3. Yorker contends that the trial court erred in allowing the State to introduce evidence of his bond hearing testimony because it compelled him to incriminate himself. However, "[a]bsent objections grounded on the Fifth Amendment at the bail hearing, the decision of defense counsel to bring the extraneous issue of guilt or innocence into the bail proceeding [does] not preclude, on Fifth Amendment grounds, use of incriminating testimony given at the bail hearing." Cowards v. State, 266 Ga. 191, 193(2), 465 S.E.2d 677 (1996). Accordingly, the trial court did not err in admitting the bond hearing testimony.
4. In three separate enumerations of error, Yorker complains that the trial court erred in allowing into evidence, following a Jackson-Denno[3] hearing, his custodial statements because they were not freely and voluntarily made. Yorker maintains that the statements were involuntary because he was a juvenile, under duress, operating under insufficient sleep, and was without the aid of counsel and did not totally understand the consequences of his interrogation.
A trial court's conclusions of fact and credibility following a Jackson-Denno hearing are to be accepted unless clearly erroneous. Berry v. State, 254 Ga. 101, 104(1), 326 S.E.2d 748 (1985); Sanborn v. State, 251 Ga. 169, 170(2), 304 S.E.2d 377 (1983). Here the trial court found that Yorker was advised of each of his Miranda[4] rights, that he understood them, that he voluntarily waived them, and that he thereafter gave his statement freely and voluntarily without any hope of benefit or fear of injury. Evidence presented at the hearing established that: Yorker was sixteen, had completed ninth grade, and could read and write at the time of the interrogation; Yorker's Miranda rights were read to him prior to the interrogation and he was informed that he was being detained in connection with a specific shooting; Yorker and his mother signed a written waiver and at no point did they request the interrogation to stop; a representative from the Department of Children and Youth Services was present during the interrogation, which lasted forty-five minutes to an hour, and that during the interrogation, Yorker never repudiated his statements.
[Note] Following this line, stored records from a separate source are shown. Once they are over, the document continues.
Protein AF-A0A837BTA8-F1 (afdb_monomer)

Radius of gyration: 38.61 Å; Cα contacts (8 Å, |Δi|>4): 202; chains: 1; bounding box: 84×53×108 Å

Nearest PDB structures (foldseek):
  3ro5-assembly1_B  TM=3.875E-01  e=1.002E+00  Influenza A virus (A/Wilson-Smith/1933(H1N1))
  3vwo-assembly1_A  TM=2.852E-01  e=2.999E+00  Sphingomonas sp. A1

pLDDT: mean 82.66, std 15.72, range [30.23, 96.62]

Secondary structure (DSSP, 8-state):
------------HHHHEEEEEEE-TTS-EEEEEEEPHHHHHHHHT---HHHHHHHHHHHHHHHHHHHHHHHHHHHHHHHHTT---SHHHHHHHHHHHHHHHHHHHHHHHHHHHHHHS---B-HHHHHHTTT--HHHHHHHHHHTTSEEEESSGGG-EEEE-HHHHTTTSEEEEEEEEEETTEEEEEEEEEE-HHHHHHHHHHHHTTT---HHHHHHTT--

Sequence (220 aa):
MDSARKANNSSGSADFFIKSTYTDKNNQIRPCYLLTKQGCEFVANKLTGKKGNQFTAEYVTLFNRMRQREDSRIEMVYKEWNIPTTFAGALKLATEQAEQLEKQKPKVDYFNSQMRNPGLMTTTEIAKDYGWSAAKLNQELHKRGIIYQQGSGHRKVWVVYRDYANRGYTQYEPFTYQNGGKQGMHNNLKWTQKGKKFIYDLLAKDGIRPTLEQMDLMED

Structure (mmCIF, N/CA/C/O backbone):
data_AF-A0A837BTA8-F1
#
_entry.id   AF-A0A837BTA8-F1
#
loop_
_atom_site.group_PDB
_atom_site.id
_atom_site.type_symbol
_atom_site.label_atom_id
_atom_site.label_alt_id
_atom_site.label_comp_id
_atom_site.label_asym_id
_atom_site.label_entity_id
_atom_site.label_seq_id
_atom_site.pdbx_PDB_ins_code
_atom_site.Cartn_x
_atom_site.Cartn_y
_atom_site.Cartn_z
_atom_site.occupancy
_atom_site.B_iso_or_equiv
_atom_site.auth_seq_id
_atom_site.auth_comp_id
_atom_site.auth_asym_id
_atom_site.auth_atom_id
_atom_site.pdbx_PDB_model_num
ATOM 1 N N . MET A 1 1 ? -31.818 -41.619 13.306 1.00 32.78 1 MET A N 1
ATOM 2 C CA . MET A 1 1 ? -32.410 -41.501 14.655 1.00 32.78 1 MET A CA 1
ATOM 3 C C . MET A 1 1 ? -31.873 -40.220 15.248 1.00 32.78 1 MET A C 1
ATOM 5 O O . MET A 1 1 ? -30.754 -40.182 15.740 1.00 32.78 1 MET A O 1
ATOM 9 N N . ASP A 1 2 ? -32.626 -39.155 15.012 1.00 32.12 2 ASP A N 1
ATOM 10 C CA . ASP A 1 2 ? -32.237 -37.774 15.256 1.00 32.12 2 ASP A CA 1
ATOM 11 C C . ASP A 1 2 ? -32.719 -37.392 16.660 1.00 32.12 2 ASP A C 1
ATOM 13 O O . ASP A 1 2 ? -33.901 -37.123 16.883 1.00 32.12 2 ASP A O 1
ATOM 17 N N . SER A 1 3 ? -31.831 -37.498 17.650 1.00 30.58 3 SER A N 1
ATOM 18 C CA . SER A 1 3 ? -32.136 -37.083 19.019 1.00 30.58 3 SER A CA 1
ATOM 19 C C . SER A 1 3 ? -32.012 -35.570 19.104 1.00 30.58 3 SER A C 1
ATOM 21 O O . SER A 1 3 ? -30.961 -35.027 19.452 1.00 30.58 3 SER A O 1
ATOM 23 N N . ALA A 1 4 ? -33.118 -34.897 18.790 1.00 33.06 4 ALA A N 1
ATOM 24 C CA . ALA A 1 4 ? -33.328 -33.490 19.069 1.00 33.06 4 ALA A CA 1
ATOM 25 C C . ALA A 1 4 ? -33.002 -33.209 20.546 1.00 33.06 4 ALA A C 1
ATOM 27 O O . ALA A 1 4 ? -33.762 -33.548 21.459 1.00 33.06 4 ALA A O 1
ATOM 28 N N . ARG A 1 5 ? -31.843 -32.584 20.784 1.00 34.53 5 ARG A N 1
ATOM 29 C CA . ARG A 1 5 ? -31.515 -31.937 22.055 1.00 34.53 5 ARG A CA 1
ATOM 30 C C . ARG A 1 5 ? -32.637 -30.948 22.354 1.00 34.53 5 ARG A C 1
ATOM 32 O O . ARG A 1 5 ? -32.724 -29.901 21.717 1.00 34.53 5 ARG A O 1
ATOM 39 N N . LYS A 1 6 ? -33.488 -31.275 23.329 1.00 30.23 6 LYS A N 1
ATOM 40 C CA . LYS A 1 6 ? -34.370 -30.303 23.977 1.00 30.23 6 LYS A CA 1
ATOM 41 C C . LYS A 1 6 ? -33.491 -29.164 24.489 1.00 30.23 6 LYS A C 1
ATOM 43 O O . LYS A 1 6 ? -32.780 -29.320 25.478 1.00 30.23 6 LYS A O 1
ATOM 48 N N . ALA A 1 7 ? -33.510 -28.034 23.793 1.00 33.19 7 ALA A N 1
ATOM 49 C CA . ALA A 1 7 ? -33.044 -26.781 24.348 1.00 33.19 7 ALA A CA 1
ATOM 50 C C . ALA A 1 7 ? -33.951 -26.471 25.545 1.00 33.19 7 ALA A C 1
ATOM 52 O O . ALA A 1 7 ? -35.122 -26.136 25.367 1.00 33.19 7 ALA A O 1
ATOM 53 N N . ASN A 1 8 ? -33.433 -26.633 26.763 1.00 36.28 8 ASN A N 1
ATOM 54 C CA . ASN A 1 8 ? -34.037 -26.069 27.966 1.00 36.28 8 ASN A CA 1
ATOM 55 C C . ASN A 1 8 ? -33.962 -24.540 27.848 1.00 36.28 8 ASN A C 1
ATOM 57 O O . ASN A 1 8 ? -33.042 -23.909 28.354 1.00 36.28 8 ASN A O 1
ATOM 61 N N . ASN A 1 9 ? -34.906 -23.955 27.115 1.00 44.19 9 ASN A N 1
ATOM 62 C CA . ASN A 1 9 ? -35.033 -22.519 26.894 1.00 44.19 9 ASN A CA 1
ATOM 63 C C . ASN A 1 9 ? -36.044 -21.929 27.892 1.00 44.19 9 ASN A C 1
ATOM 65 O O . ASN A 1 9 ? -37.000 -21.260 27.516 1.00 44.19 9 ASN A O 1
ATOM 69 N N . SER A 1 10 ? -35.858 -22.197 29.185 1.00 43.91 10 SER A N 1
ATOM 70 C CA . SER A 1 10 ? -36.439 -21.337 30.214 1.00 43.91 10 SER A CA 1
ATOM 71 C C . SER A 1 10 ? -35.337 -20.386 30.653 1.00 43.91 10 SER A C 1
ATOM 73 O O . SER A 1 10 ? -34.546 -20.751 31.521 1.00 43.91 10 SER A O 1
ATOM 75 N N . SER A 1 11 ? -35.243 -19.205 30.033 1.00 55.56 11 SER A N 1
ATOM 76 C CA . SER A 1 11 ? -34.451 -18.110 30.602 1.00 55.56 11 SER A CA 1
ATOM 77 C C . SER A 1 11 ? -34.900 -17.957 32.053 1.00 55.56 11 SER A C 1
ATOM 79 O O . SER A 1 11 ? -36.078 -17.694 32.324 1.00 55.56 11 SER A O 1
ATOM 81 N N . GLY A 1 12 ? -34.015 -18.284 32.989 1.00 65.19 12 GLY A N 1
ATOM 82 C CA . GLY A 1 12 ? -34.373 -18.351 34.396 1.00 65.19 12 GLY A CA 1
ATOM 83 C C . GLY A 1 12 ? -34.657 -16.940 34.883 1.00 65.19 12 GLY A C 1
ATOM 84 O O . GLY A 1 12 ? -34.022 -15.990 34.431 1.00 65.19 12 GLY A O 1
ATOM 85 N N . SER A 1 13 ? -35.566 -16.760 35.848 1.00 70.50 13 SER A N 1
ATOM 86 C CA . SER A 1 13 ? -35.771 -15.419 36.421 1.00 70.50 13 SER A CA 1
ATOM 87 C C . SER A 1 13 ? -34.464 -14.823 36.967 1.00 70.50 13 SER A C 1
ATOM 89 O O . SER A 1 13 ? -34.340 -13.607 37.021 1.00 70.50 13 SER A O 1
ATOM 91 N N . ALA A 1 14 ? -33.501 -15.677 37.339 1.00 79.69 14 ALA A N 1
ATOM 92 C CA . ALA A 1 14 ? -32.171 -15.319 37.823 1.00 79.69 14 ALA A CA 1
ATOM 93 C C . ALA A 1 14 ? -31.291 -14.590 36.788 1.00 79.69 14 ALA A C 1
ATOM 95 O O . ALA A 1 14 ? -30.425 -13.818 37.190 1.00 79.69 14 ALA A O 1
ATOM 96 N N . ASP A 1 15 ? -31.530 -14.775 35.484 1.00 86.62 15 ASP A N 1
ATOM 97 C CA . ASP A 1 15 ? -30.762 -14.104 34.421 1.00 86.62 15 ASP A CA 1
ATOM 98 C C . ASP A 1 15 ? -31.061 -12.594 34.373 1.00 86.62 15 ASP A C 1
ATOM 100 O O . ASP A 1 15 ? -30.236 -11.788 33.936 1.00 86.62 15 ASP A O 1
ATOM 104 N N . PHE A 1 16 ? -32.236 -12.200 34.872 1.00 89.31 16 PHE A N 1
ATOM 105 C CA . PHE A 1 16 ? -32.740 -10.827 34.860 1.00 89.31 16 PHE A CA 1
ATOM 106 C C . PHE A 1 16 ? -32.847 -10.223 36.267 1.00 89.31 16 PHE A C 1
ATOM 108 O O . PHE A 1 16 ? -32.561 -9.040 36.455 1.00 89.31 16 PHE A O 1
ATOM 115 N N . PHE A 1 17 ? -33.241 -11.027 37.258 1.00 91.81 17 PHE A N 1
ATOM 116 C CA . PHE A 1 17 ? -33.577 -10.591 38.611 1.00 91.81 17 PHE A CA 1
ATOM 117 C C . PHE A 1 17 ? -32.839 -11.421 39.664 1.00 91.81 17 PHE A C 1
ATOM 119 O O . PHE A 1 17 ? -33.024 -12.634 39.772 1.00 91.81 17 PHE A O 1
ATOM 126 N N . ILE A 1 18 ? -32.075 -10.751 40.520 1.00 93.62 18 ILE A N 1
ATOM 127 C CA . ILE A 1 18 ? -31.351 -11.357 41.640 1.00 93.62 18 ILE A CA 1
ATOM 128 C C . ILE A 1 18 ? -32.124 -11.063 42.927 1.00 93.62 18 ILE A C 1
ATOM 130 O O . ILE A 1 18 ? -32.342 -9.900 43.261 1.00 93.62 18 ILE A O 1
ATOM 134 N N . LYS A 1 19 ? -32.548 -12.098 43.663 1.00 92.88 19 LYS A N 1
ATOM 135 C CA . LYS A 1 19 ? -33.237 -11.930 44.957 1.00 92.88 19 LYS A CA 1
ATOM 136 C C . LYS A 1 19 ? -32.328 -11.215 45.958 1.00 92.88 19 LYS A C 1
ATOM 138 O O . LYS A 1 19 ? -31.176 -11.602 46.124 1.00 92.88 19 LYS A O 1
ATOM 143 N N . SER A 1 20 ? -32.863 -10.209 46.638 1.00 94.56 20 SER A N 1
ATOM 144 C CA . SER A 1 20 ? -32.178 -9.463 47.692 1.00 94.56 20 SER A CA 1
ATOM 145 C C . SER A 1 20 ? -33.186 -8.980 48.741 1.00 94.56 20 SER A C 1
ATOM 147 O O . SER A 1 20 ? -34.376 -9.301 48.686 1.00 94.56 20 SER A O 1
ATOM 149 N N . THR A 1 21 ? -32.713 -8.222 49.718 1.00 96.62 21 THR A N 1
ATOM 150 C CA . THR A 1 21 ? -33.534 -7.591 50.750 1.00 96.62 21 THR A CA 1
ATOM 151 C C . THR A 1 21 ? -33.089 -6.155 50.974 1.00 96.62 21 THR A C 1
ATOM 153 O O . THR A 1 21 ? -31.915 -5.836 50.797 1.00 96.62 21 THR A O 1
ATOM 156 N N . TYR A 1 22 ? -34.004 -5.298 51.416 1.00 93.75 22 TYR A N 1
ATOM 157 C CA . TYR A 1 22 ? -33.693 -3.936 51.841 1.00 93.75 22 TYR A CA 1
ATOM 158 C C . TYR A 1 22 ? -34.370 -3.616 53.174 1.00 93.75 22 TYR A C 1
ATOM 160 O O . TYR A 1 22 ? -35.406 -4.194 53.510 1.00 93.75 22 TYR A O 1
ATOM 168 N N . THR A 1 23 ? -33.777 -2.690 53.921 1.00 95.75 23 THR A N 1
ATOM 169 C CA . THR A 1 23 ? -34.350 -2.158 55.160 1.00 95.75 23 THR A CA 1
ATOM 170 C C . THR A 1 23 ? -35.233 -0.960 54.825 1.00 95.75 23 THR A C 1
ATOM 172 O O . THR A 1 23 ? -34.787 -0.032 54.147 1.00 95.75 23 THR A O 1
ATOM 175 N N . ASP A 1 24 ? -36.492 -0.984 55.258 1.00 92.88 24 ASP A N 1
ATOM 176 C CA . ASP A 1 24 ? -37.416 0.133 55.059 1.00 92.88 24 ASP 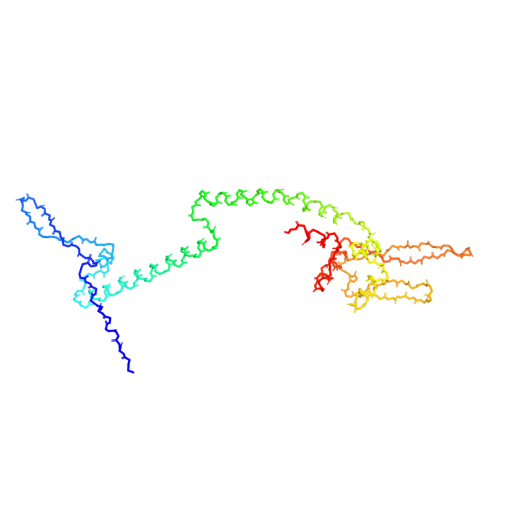A CA 1
ATOM 177 C C . ASP A 1 24 ? -37.257 1.236 56.125 1.00 92.88 24 ASP A C 1
ATOM 179 O O . ASP A 1 24 ? -36.455 1.139 57.053 1.00 92.88 24 ASP A O 1
ATOM 183 N N . LYS A 1 25 ? -38.050 2.308 55.998 1.00 94.12 25 LYS A N 1
ATOM 184 C CA . LYS A 1 25 ? -38.038 3.451 56.930 1.00 94.12 25 LYS A CA 1
ATOM 185 C C . LYS A 1 25 ? -38.439 3.086 58.368 1.00 94.12 25 LYS A C 1
ATOM 187 O O . LYS A 1 25 ? -38.188 3.872 59.273 1.00 94.12 25 LYS A O 1
ATOM 192 N N . ASN A 1 26 ? -39.049 1.919 58.569 1.00 94.75 26 ASN A N 1
ATOM 193 C CA . ASN A 1 26 ? -39.505 1.406 59.856 1.00 94.75 26 ASN A CA 1
ATOM 194 C C . ASN A 1 26 ? -38.566 0.306 60.395 1.00 94.75 26 ASN A C 1
ATOM 196 O O . ASN A 1 26 ? -38.966 -0.450 61.280 1.00 94.75 26 ASN A O 1
ATOM 200 N N . ASN A 1 27 ? -37.341 0.190 59.862 1.00 93.00 27 ASN A N 1
ATOM 201 C CA . ASN A 1 27 ? -36.356 -0.848 60.192 1.00 93.00 27 ASN A CA 1
ATOM 202 C C . ASN A 1 27 ? -36.827 -2.293 59.938 1.00 93.00 27 ASN A C 1
ATOM 204 O O . ASN A 1 27 ? -36.292 -3.235 60.523 1.00 93.00 27 ASN A O 1
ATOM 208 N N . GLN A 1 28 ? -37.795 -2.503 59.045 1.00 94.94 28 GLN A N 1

The evidence supports the trial court's finding that the statements were voluntary. Thus, there was no error in the trial court's ruling in favor of admissibility. Head v. State, 262 Ga. 795, 796(3), 426 S.E.2d 547 (1993); Blackwell v. State, 259 Ga. 810, 811(2), 388 S.E.2d 515 (1990).
Judgment affirmed.
All the Justices concur, except SEARS, J., who concurs in the judgment only.
NOTES
[1] The murder occurred on October 16, 1993. Yorker was indicted on February 1, 1994, for the malice murder of Danielly and three counts of aggravated assault against other individuals. The jury returned its verdict on August 5, 1994 finding Yorker guilty of malice murder and not guilty of the aggravated assault charges. Yorker was sentenced on the same day. His motion for new trial, filed September 6, 1994, was denied on July 17, 1995. The notice of appeal was filed August 21, 1995, and the case was docketed in this Court on October 25, 1995. The appeal was submitted for decision on December 18, 1995.
[2] Batson v. Kentucky, 476 U.S. 79, 106 S.Ct. 1712, 90 L.Ed.2d 69 (1986).
[3] Jackson v. Denno, 378 U.S. 368, 84 S.Ct. 1774, 12 L.Ed.2d 908 (1964).
[4] Miranda v. Arizona, 384 U.S. 436, 86 S.Ct. 1602, 16 L.Ed.2d 694 (1966).